GAO eases sole-source fears

A General Accounting Office report counters widespread suggestions that the
government’s increased use of multiple-award contracts has resulted in too many
sole-source task orders.


GAO said agencies varied in their efforts to promote competition within multiple-award
contracts. “Two of the six organizations we reviewed consistently obtained
competition for orders under multiple-award contracts, but the remaining four did
not,” the report said.


The organizations where there were problems are taking steps to increase
competitiveness, said the report, Acquisition Reform: Multiple-award Contracting at Six
Federal Organizations.


The report, released last month, is much less harsh than many federal market observers
had anticipated. Some lawmakers have suggested that agencies avoid competition by using
preferred vendors for task and delivery orders under multiple-award contracts.


Earlier this year, in anticipation of the GAO report, Office of Management and Budget
director for management G. Edward DeSeve directed agencies to boost the competition for
task orders under such contracts [GCN, June 1, Page 69].

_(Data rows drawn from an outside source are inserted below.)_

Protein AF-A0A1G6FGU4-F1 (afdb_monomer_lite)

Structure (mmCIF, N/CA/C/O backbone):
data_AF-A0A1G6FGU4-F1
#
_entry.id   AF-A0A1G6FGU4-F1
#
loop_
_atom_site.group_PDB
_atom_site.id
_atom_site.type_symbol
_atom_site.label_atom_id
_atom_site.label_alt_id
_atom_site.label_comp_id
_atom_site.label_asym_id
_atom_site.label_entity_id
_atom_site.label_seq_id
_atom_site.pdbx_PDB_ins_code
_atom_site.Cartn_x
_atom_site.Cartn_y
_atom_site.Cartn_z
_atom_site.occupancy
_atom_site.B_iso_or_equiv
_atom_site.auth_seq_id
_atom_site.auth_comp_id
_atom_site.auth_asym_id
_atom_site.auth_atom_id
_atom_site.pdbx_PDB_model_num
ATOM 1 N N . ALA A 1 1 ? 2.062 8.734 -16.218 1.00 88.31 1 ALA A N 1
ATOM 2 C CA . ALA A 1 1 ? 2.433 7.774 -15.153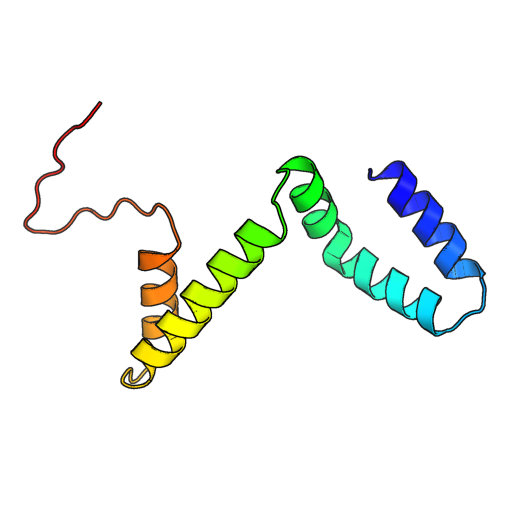 1.00 88.31 1 ALA A CA 1
ATOM 3 C C . ALA A 1 1 ? 2.355 6.334 -15.653 1.00 88.31 1 ALA A C 1
ATOM 5 O O . ALA A 1 1 ? 3.345 5.622 -15.568 1.00 88.31 1 ALA A O 1
ATOM 6 N N . GLU A 1 2 ? 1.222 5.909 -16.219 1.00 94.00 2 GLU A N 1
ATOM 7 C CA . GLU A 1 2 ? 1.067 4.543 -16.736 1.00 94.00 2 GLU A CA 1
ATOM 8 C C . GLU A 1 2 ? 1.993 4.212 -17.918 1.00 94.00 2 GLU A C 1
ATOM 10 O O . GLU A 1 2 ? 2.651 3.174 -17.895 1.00 94.00 2 GLU A O 1
ATOM 15 N N . SER A 1 3 ? 2.098 5.100 -18.913 1.00 95.25 3 SER A N 1
ATOM 16 C CA . SER A 1 3 ? 3.006 4.933 -20.062 1.00 95.25 3 SER A CA 1
ATOM 17 C C . SER A 1 3 ? 4.459 4.718 -19.624 1.00 95.25 3 SER A C 1
ATOM 19 O O . SER A 1 3 ? 5.107 3.766 -20.057 1.00 95.25 3 SER A O 1
ATOM 21 N N . GLU A 1 4 ? 4.935 5.559 -18.705 1.00 95.31 4 GLU A N 1
ATOM 22 C CA . GLU A 1 4 ? 6.280 5.492 -18.124 1.00 95.31 4 GLU A CA 1
ATOM 23 C C . GLU A 1 4 ? 6.504 4.184 -17.361 1.00 95.31 4 GLU A C 1
ATOM 25 O O . GLU A 1 4 ? 7.534 3.527 -17.517 1.00 95.31 4 GLU A O 1
ATOM 30 N N . LEU A 1 5 ? 5.510 3.760 -16.575 1.00 94.94 5 LEU A N 1
ATOM 31 C CA . LEU A 1 5 ? 5.570 2.507 -15.832 1.00 94.94 5 LEU A CA 1
ATOM 32 C C . LEU A 1 5 ? 5.676 1.307 -16.779 1.00 94.94 5 LEU A C 1
ATOM 34 O O . LEU A 1 5 ? 6.493 0.416 -16.556 1.00 94.9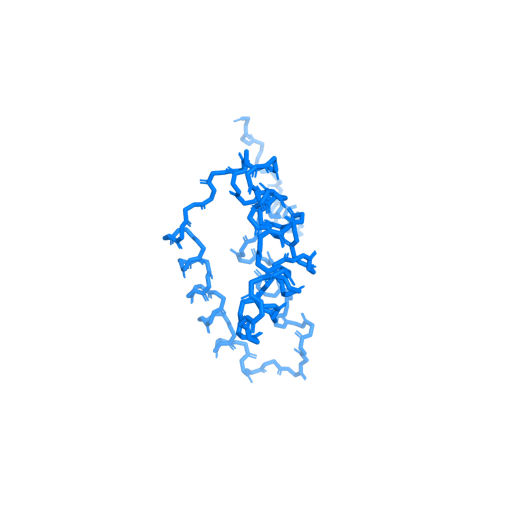4 5 LEU A O 1
ATOM 38 N N . ILE A 1 6 ? 4.888 1.290 -17.857 1.00 96.19 6 ILE A N 1
ATOM 39 C CA . ILE A 1 6 ? 4.924 0.224 -18.866 1.00 96.19 6 ILE A CA 1
ATOM 40 C C . ILE A 1 6 ? 6.273 0.208 -19.593 1.00 96.19 6 ILE A C 1
ATOM 42 O O . ILE A 1 6 ? 6.850 -0.866 -19.786 1.00 96.19 6 ILE A O 1
ATOM 46 N N . ALA A 1 7 ? 6.799 1.377 -19.966 1.00 96.75 7 ALA A N 1
ATOM 47 C CA . ALA A 1 7 ? 8.106 1.493 -20.604 1.0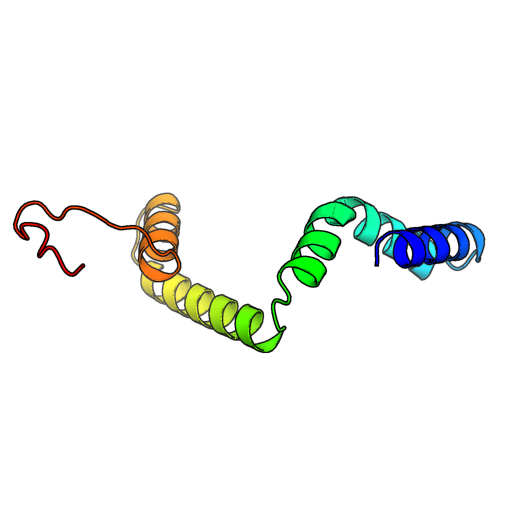0 96.75 7 ALA A CA 1
ATOM 48 C C . ALA A 1 7 ? 9.219 0.935 -19.700 1.00 96.75 7 ALA A C 1
ATOM 50 O O . ALA A 1 7 ? 10.024 0.107 -20.139 1.00 96.75 7 ALA A O 1
ATOM 51 N N . TRP A 1 8 ? 9.207 1.301 -18.416 1.00 96.88 8 TRP A N 1
ATOM 52 C CA . TRP A 1 8 ? 10.156 0.784 -17.435 1.00 96.88 8 TRP A CA 1
ATOM 53 C C . TRP A 1 8 ? 10.005 -0.726 -17.217 1.00 96.88 8 TRP A C 1
ATOM 55 O O . TRP A 1 8 ? 10.999 -1.450 -17.213 1.00 96.88 8 TRP A O 1
ATOM 65 N N . VAL A 1 9 ? 8.774 -1.238 -17.108 1.00 96.56 9 VAL A N 1
ATOM 66 C CA . VAL A 1 9 ? 8.502 -2.679 -16.963 1.00 96.56 9 VAL A CA 1
ATOM 67 C C . VAL A 1 9 ? 9.040 -3.464 -18.158 1.00 96.56 9 VAL A C 1
ATOM 69 O O . VAL A 1 9 ? 9.614 -4.541 -17.978 1.00 96.56 9 VAL A O 1
ATOM 72 N N . LYS A 1 10 ? 8.895 -2.932 -19.378 1.00 96.56 10 LYS A N 1
ATOM 73 C CA . LYS A 1 10 ? 9.451 -3.544 -20.590 1.00 96.56 10 LYS A CA 1
ATOM 74 C C . LYS A 1 10 ? 10.972 -3.639 -20.492 1.00 96.56 10 LYS A C 1
ATOM 76 O O . LYS A 1 10 ? 11.519 -4.718 -20.695 1.00 96.56 10 LYS A O 1
ATOM 81 N N . TRP A 1 11 ? 11.650 -2.558 -20.112 1.00 97.69 11 TRP A N 1
ATOM 82 C CA . TRP A 1 11 ? 13.098 -2.576 -19.890 1.00 97.69 11 TRP A CA 1
ATOM 83 C C . TRP A 1 11 ? 13.507 -3.578 -18.794 1.00 97.69 11 TRP A C 1
ATOM 85 O O . TRP A 1 11 ? 14.345 -4.450 -19.032 1.00 97.69 11 TRP A O 1
ATOM 95 N N . ALA A 1 12 ? 12.859 -3.525 -17.627 1.00 96.69 12 ALA A N 1
ATOM 96 C CA . ALA A 1 12 ? 13.168 -4.364 -16.468 1.00 96.69 12 ALA A CA 1
ATOM 97 C C . ALA A 1 12 ? 12.954 -5.861 -16.742 1.00 96.69 12 ALA A C 1
ATOM 99 O O . ALA A 1 12 ? 13.637 -6.711 -16.176 1.00 96.69 12 ALA A O 1
ATOM 100 N N . ARG A 1 13 ? 12.029 -6.203 -17.646 1.00 95.25 13 ARG A N 1
ATOM 101 C CA . ARG A 1 13 ? 11.807 -7.581 -18.101 1.00 95.25 13 ARG A CA 1
ATOM 102 C C . ARG A 1 13 ? 12.958 -8.116 -18.960 1.00 95.25 13 ARG A C 1
ATOM 104 O O . ARG A 1 13 ? 13.200 -9.320 -18.944 1.00 95.25 13 ARG A O 1
ATOM 111 N N . HIS A 1 14 ? 13.653 -7.252 -19.701 1.00 96.06 14 HIS A N 1
ATOM 112 C CA . HIS A 1 14 ? 14.676 -7.642 -20.681 1.00 96.06 14 HIS A CA 1
ATOM 113 C C . HIS A 1 14 ? 16.122 -7.394 -20.226 1.00 96.06 14 HIS A C 1
ATOM 115 O O . HIS A 1 14 ? 17.041 -7.887 -20.876 1.00 96.06 14 HIS A O 1
ATOM 121 N N . CYS A 1 15 ? 16.352 -6.696 -19.110 1.00 95.56 15 CYS A N 1
ATOM 122 C CA . CYS A 1 15 ? 17.696 -6.322 -18.649 1.00 95.56 15 CYS A CA 1
ATOM 123 C C . CYS A 1 15 ? 18.570 -7.495 -18.159 1.00 95.56 15 CYS A C 1
ATOM 125 O O . CYS A 1 15 ? 19.748 -7.294 -17.883 1.00 95.56 15 CYS A O 1
ATOM 127 N N . ARG A 1 16 ? 18.017 -8.716 -18.052 1.00 92.19 16 ARG A N 1
ATOM 128 C CA . ARG A 1 16 ? 18.691 -9.937 -17.555 1.00 92.19 16 ARG A CA 1
ATOM 129 C C . ARG A 1 16 ? 19.251 -9.829 -16.126 1.00 92.19 16 ARG A C 1
ATOM 131 O O . ARG A 1 16 ? 20.031 -10.682 -15.719 1.00 92.19 16 ARG A O 1
ATOM 138 N N . ILE A 1 17 ? 18.817 -8.839 -15.342 1.00 97.06 17 ILE A N 1
ATOM 139 C CA . ILE A 1 17 ? 19.151 -8.716 -13.918 1.00 97.06 17 ILE A CA 1
ATOM 140 C C . ILE A 1 17 ? 18.002 -9.327 -13.096 1.00 97.06 17 ILE A C 1
ATOM 142 O O . ILE A 1 17 ? 16.906 -8.755 -13.096 1.00 97.06 17 ILE A O 1
ATOM 146 N N . PRO A 1 18 ? 18.210 -10.450 -12.376 1.00 96.50 18 PRO A N 1
ATOM 147 C CA . PRO A 1 18 ? 17.129 -11.179 -11.701 1.00 96.50 18 PRO A CA 1
ATOM 148 C C . PRO A 1 18 ? 16.282 -10.311 -10.762 1.00 96.50 18 PRO A C 1
ATOM 150 O O . PRO A 1 18 ? 15.055 -10.357 -10.816 1.00 96.50 18 PRO A O 1
ATOM 153 N N . VAL A 1 19 ? 16.932 -9.435 -9.989 1.00 97.75 19 VAL A N 1
ATOM 154 C CA . VAL A 1 19 ? 16.270 -8.529 -9.036 1.00 97.75 19 VAL A CA 1
ATOM 155 C C . VAL A 1 19 ? 15.277 -7.590 -9.730 1.00 97.75 19 VAL A C 1
ATOM 157 O O . VAL A 1 19 ? 14.165 -7.394 -9.245 1.00 97.75 19 VAL A O 1
ATOM 160 N N . PHE A 1 20 ? 15.628 -7.038 -10.896 1.00 97.12 20 PHE A N 1
ATOM 161 C CA . PHE A 1 20 ? 14.726 -6.165 -11.656 1.00 97.12 20 PHE A CA 1
ATOM 162 C C . PHE A 1 20 ? 13.571 -6.941 -12.291 1.00 97.12 20 PHE A C 1
ATOM 164 O O . PHE A 1 20 ? 12.434 -6.461 -12.302 1.00 97.12 20 PHE A O 1
ATOM 171 N N . VAL A 1 21 ? 13.834 -8.162 -12.764 1.00 96.81 21 VAL A N 1
ATOM 172 C CA . VAL A 1 21 ? 12.795 -9.042 -13.313 1.00 96.81 21 VAL A CA 1
ATOM 173 C C . VAL A 1 21 ? 11.772 -9.412 -12.236 1.00 96.81 21 VAL A C 1
ATOM 175 O O . VAL A 1 21 ? 10.571 -9.429 -12.511 1.00 96.81 21 VAL A O 1
ATOM 178 N N . GLU A 1 22 ? 12.212 -9.679 -11.008 1.00 97.06 22 GLU A N 1
ATOM 179 C CA . GLU A 1 22 ? 11.330 -9.932 -9.865 1.00 97.06 22 GLU A CA 1
ATOM 180 C C . GLU A 1 22 ? 10.578 -8.678 -9.421 1.00 97.06 22 GLU A C 1
ATOM 182 O O . GLU A 1 22 ? 9.362 -8.729 -9.201 1.00 97.06 22 GLU A O 1
ATOM 187 N N . LEU A 1 23 ? 11.272 -7.540 -9.351 1.00 97.44 23 LEU A N 1
ATOM 188 C CA . LEU A 1 23 ? 10.679 -6.263 -8.976 1.00 97.44 23 LEU A CA 1
ATOM 189 C C . LEU A 1 23 ? 9.545 -5.877 -9.929 1.00 97.44 23 LEU A C 1
ATOM 191 O O . LEU A 1 23 ? 8.451 -5.559 -9.462 1.00 97.44 23 LEU A O 1
ATOM 195 N N . GLN A 1 24 ? 9.747 -5.978 -11.248 1.00 96.69 24 GLN A N 1
ATOM 196 C CA . GLN A 1 24 ? 8.673 -5.664 -12.194 1.00 96.69 24 GLN A CA 1
ATOM 197 C C . GLN A 1 24 ? 7.481 -6.619 -12.052 1.00 96.69 24 GLN A C 1
ATOM 199 O O . GLN A 1 24 ? 6.345 -6.168 -12.151 1.00 96.69 24 GLN A O 1
ATOM 204 N N . ARG A 1 25 ? 7.691 -7.907 -11.720 1.00 96.44 25 ARG A N 1
ATOM 205 C CA . ARG A 1 25 ? 6.571 -8.831 -11.428 1.00 96.44 25 ARG A CA 1
ATOM 206 C C . ARG A 1 25 ? 5.767 -8.348 -10.224 1.00 96.44 25 ARG A C 1
ATOM 208 O O . ARG A 1 25 ? 4.542 -8.392 -10.259 1.00 96.44 25 ARG A O 1
ATOM 215 N N . LYS A 1 26 ? 6.441 -7.891 -9.164 1.00 97.00 26 LYS A N 1
ATOM 216 C CA . LYS A 1 26 ? 5.780 -7.361 -7.963 1.00 97.00 26 LYS A CA 1
ATOM 217 C C . LYS A 1 26 ? 5.019 -6.072 -8.258 1.00 97.00 26 LYS A C 1
ATOM 219 O O . LYS A 1 26 ? 3.871 -5.957 -7.849 1.00 97.00 26 LYS A O 1
ATOM 224 N N . ILE A 1 27 ? 5.625 -5.153 -9.002 1.00 96.38 27 ILE A N 1
ATOM 225 C CA . ILE A 1 27 ? 4.983 -3.907 -9.436 1.00 96.38 27 ILE A CA 1
ATOM 226 C C . ILE A 1 27 ? 3.736 -4.209 -10.269 1.00 96.38 27 ILE A C 1
ATOM 228 O O . ILE A 1 27 ? 2.677 -3.668 -9.982 1.00 96.38 27 ILE A O 1
ATOM 232 N N . MET A 1 28 ? 3.822 -5.129 -11.235 1.00 96.75 28 MET A N 1
ATOM 233 C CA . MET A 1 28 ? 2.685 -5.480 -12.091 1.00 96.75 28 MET A CA 1
ATOM 234 C C . MET A 1 28 ? 1.526 -6.130 -11.328 1.00 96.75 28 MET A C 1
ATOM 236 O O . MET A 1 28 ? 0.378 -5.887 -11.684 1.00 96.75 28 MET A O 1
ATOM 240 N N . ARG A 1 29 ? 1.790 -6.889 -10.251 1.00 97.56 29 ARG A N 1
ATOM 241 C CA . ARG A 1 29 ? 0.729 -7.406 -9.361 1.00 97.56 29 ARG A CA 1
ATOM 242 C C . ARG A 1 29 ? -0.043 -6.306 -8.627 1.00 97.56 29 ARG A C 1
ATOM 244 O O . ARG A 1 29 ? -1.168 -6.545 -8.214 1.00 97.56 29 ARG A O 1
ATOM 251 N N . HIS A 1 30 ? 0.558 -5.131 -8.450 1.00 96.00 30 HIS A N 1
ATOM 252 C CA . HIS A 1 30 ? -0.032 -3.999 -7.730 1.00 96.00 30 HIS A CA 1
ATOM 253 C C . HIS A 1 30 ? -0.176 -2.752 -8.614 1.00 96.00 30 HIS A C 1
ATOM 255 O O . HIS A 1 30 ? -0.281 -1.645 -8.086 1.00 96.00 30 HIS A O 1
ATOM 261 N N . LYS A 1 31 ? -0.169 -2.919 -9.945 1.00 95.62 31 LYS A N 1
ATOM 262 C CA . LYS A 1 31 ? -0.153 -1.819 -10.921 1.00 95.62 31 LYS A CA 1
ATOM 263 C C . LYS A 1 31 ? -1.254 -0.800 -10.630 1.00 95.62 31 LYS A C 1
ATOM 265 O O . LYS A 1 31 ? -0.957 0.381 -10.484 1.00 95.62 31 LYS A O 1
ATOM 270 N N . ASP A 1 32 ? -2.488 -1.270 -10.489 1.00 95.50 32 ASP A N 1
ATOM 271 C CA . ASP A 1 32 ? -3.651 -0.396 -10.325 1.00 95.50 32 ASP A CA 1
ATOM 272 C C . ASP A 1 32 ? -3.577 0.382 -9.007 1.00 95.50 32 ASP A C 1
ATOM 274 O O . ASP A 1 32 ? -3.803 1.586 -8.980 1.00 95.50 32 ASP A O 1
ATOM 278 N N . HIS A 1 33 ? -3.141 -0.256 -7.917 1.00 94.00 33 HIS A N 1
ATOM 279 C CA . HIS A 1 33 ? -2.943 0.429 -6.636 1.00 94.00 33 HIS A CA 1
ATOM 280 C C . HIS A 1 33 ? -1.854 1.507 -6.706 1.00 94.00 33 HIS A C 1
ATOM 282 O O . HIS A 1 33 ? -2.010 2.578 -6.118 1.00 94.00 33 HIS A O 1
ATOM 288 N N . ILE A 1 34 ? -0.759 1.247 -7.427 1.00 93.6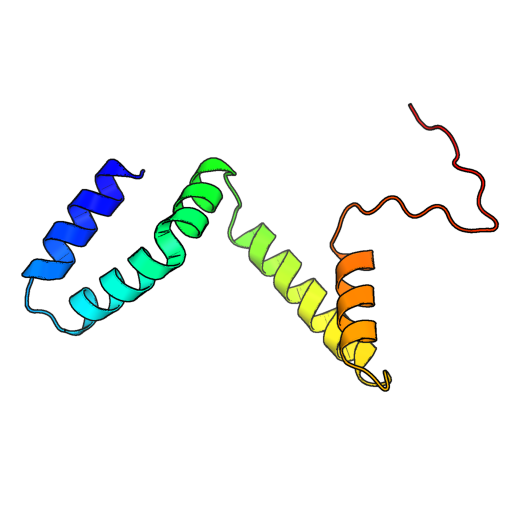9 34 ILE A N 1
ATOM 289 C CA . ILE A 1 34 ? 0.322 2.220 -7.626 1.00 93.69 34 ILE A CA 1
ATOM 290 C C . ILE A 1 34 ? -0.191 3.415 -8.434 1.00 93.69 34 ILE A C 1
ATOM 292 O O . ILE A 1 34 ? 0.030 4.556 -8.031 1.00 93.69 34 ILE A O 1
ATOM 296 N N . LEU A 1 35 ? -0.904 3.166 -9.538 1.00 94.75 35 LEU A N 1
ATOM 297 C CA . LEU A 1 35 ? -1.468 4.226 -10.376 1.00 94.75 35 LEU A CA 1
ATOM 298 C C . LEU A 1 35 ? -2.493 5.063 -9.607 1.00 94.75 35 LEU A C 1
ATOM 300 O O . LEU A 1 35 ? -2.368 6.285 -9.592 1.00 94.75 35 LEU A O 1
ATOM 304 N N . ASN A 1 36 ? -3.399 4.421 -8.871 1.00 94.19 36 ASN A N 1
ATOM 305 C CA . ASN A 1 36 ? -4.377 5.110 -8.030 1.00 94.19 36 ASN A CA 1
ATOM 306 C C . ASN A 1 36 ? -3.700 5.960 -6.946 1.00 94.19 36 ASN A C 1
ATOM 308 O O . ASN A 1 36 ? -4.165 7.049 -6.638 1.00 94.19 36 ASN A O 1
ATOM 312 N N . THR A 1 37 ? -2.586 5.500 -6.366 1.00 92.12 37 THR A N 1
ATOM 313 C CA . THR A 1 37 ? -1.845 6.277 -5.354 1.00 92.12 37 THR A CA 1
ATOM 314 C C . THR A 1 37 ? -1.256 7.558 -5.950 1.00 92.12 37 THR A C 1
ATOM 316 O O . THR A 1 37 ? -1.280 8.604 -5.299 1.00 92.12 37 THR A O 1
ATOM 319 N N . ILE A 1 38 ? -0.751 7.478 -7.187 1.00 91.94 38 ILE A N 1
ATOM 320 C CA . ILE A 1 38 ? -0.227 8.628 -7.934 1.00 91.94 38 ILE A CA 1
ATOM 321 C C . ILE A 1 38 ? -1.366 9.589 -8.292 1.00 91.94 38 ILE A C 1
ATOM 323 O O . ILE A 1 38 ? -1.229 10.789 -8.075 1.00 91.94 38 ILE A O 1
ATOM 327 N N . GLU A 1 39 ? -2.486 9.069 -8.795 1.00 94.12 39 GLU A N 1
ATOM 328 C CA . GLU A 1 39 ? -3.659 9.861 -9.184 1.00 94.12 39 GLU A CA 1
ATOM 329 C C . GLU A 1 39 ? -4.296 10.584 -7.990 1.00 94.12 39 GLU A C 1
ATOM 331 O O . GLU A 1 39 ? -4.584 11.776 -8.060 1.00 94.12 39 GLU A O 1
ATOM 336 N N . LEU A 1 40 ? -4.441 9.892 -6.858 1.00 92.56 40 LEU A N 1
ATOM 337 C CA . LEU A 1 40 ? -4.979 10.456 -5.619 1.00 92.56 40 LEU A CA 1
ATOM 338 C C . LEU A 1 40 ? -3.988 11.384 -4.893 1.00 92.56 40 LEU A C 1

“We were very satisfied with the results,” said Olga Grkavac, senior vice
president for systems integration at the Information Technology Association of America.
The Arlington, Va., association counts among its members several IT vendors that hold
large federal multiple-award IT contracts.


The final GAO report did not live up to the “leaked versions,” Grkavac said.


GAO also concluded in its report that multiple-award contracts do not pose a threat to
small businesses. “Despite concerns that the use of the multiple-award contracting
mechanism would tend to exclude small businesses from the federal marketplace, the
experience with the contracts we reviewed indicates that small businesses can compete
successfully, given the right circumstances,” the report said.


The Office of Federal Procurement Policy and the Small Business Administration are
taking steps to preserve small-business opportunities, GAO said.


GAO examined six programs: the Air Force’s Desktop V contracts, the Air Force
Electronic Systems Center’s Management Information Systems Technical Support buy, the
Defense Information Systems Agency’s Defense Enterprise Integration Services, the
General Services Administration’s Can’t Beat GSA Leasing and Renovations buy,
the National Institutes of Health’s Chief Information Officer Solutions and Partners
program, and the Transportation Department’s Information Technology Omnibus
Procurement.


GAO found that the Air Force Electronic Systems Center and GSA regularly sought
competing orders under their contracts.


Although there were sole-source orders among the other programs, those agencies were
trying to resolve the problem, GAO said.


For example, sole-source orders represented 64 percent of orders placed against
Transportation’s ITOP contracts, the report said.


Although DOT requires program officials to justify sole-source orders, some of the
justifications were less than convincing, GAO said. DOT officials told GAO that they will
require legal review for the justifications on large sole-source orders.


For the first half of fiscal 1998, DOT reduced the proportion of sole-source orders to
38 percent with 25 percent of the dollars being awarded under sole-source orders, GAO
said. “While reducing its sole-source orders, DOT has not yet met OFPP’s
guideline of obtaining competition on 90 percent of orders,” the report said.


Robert Deller, president of Market Access International Inc. of Chevy Chase, Md., said
there will be some sole-source contracting but that the overall situation is much improved
as a result of procurement reform.


“It still goes on, but it’s at a much more refined level,” Deller said.


OFPP administrator Deidre A. Lee said multiple-award contracts have become an important
vehicle for agency buys, but she acknowledged that agencies need to be diligent about
promoting competition.


Before GAO had released its reports, congressional staff members had suggested there
might be hearings and legislation resulting from GAO’s findings. But “based on
the final report, we don’t see that happening,” Grkavac said.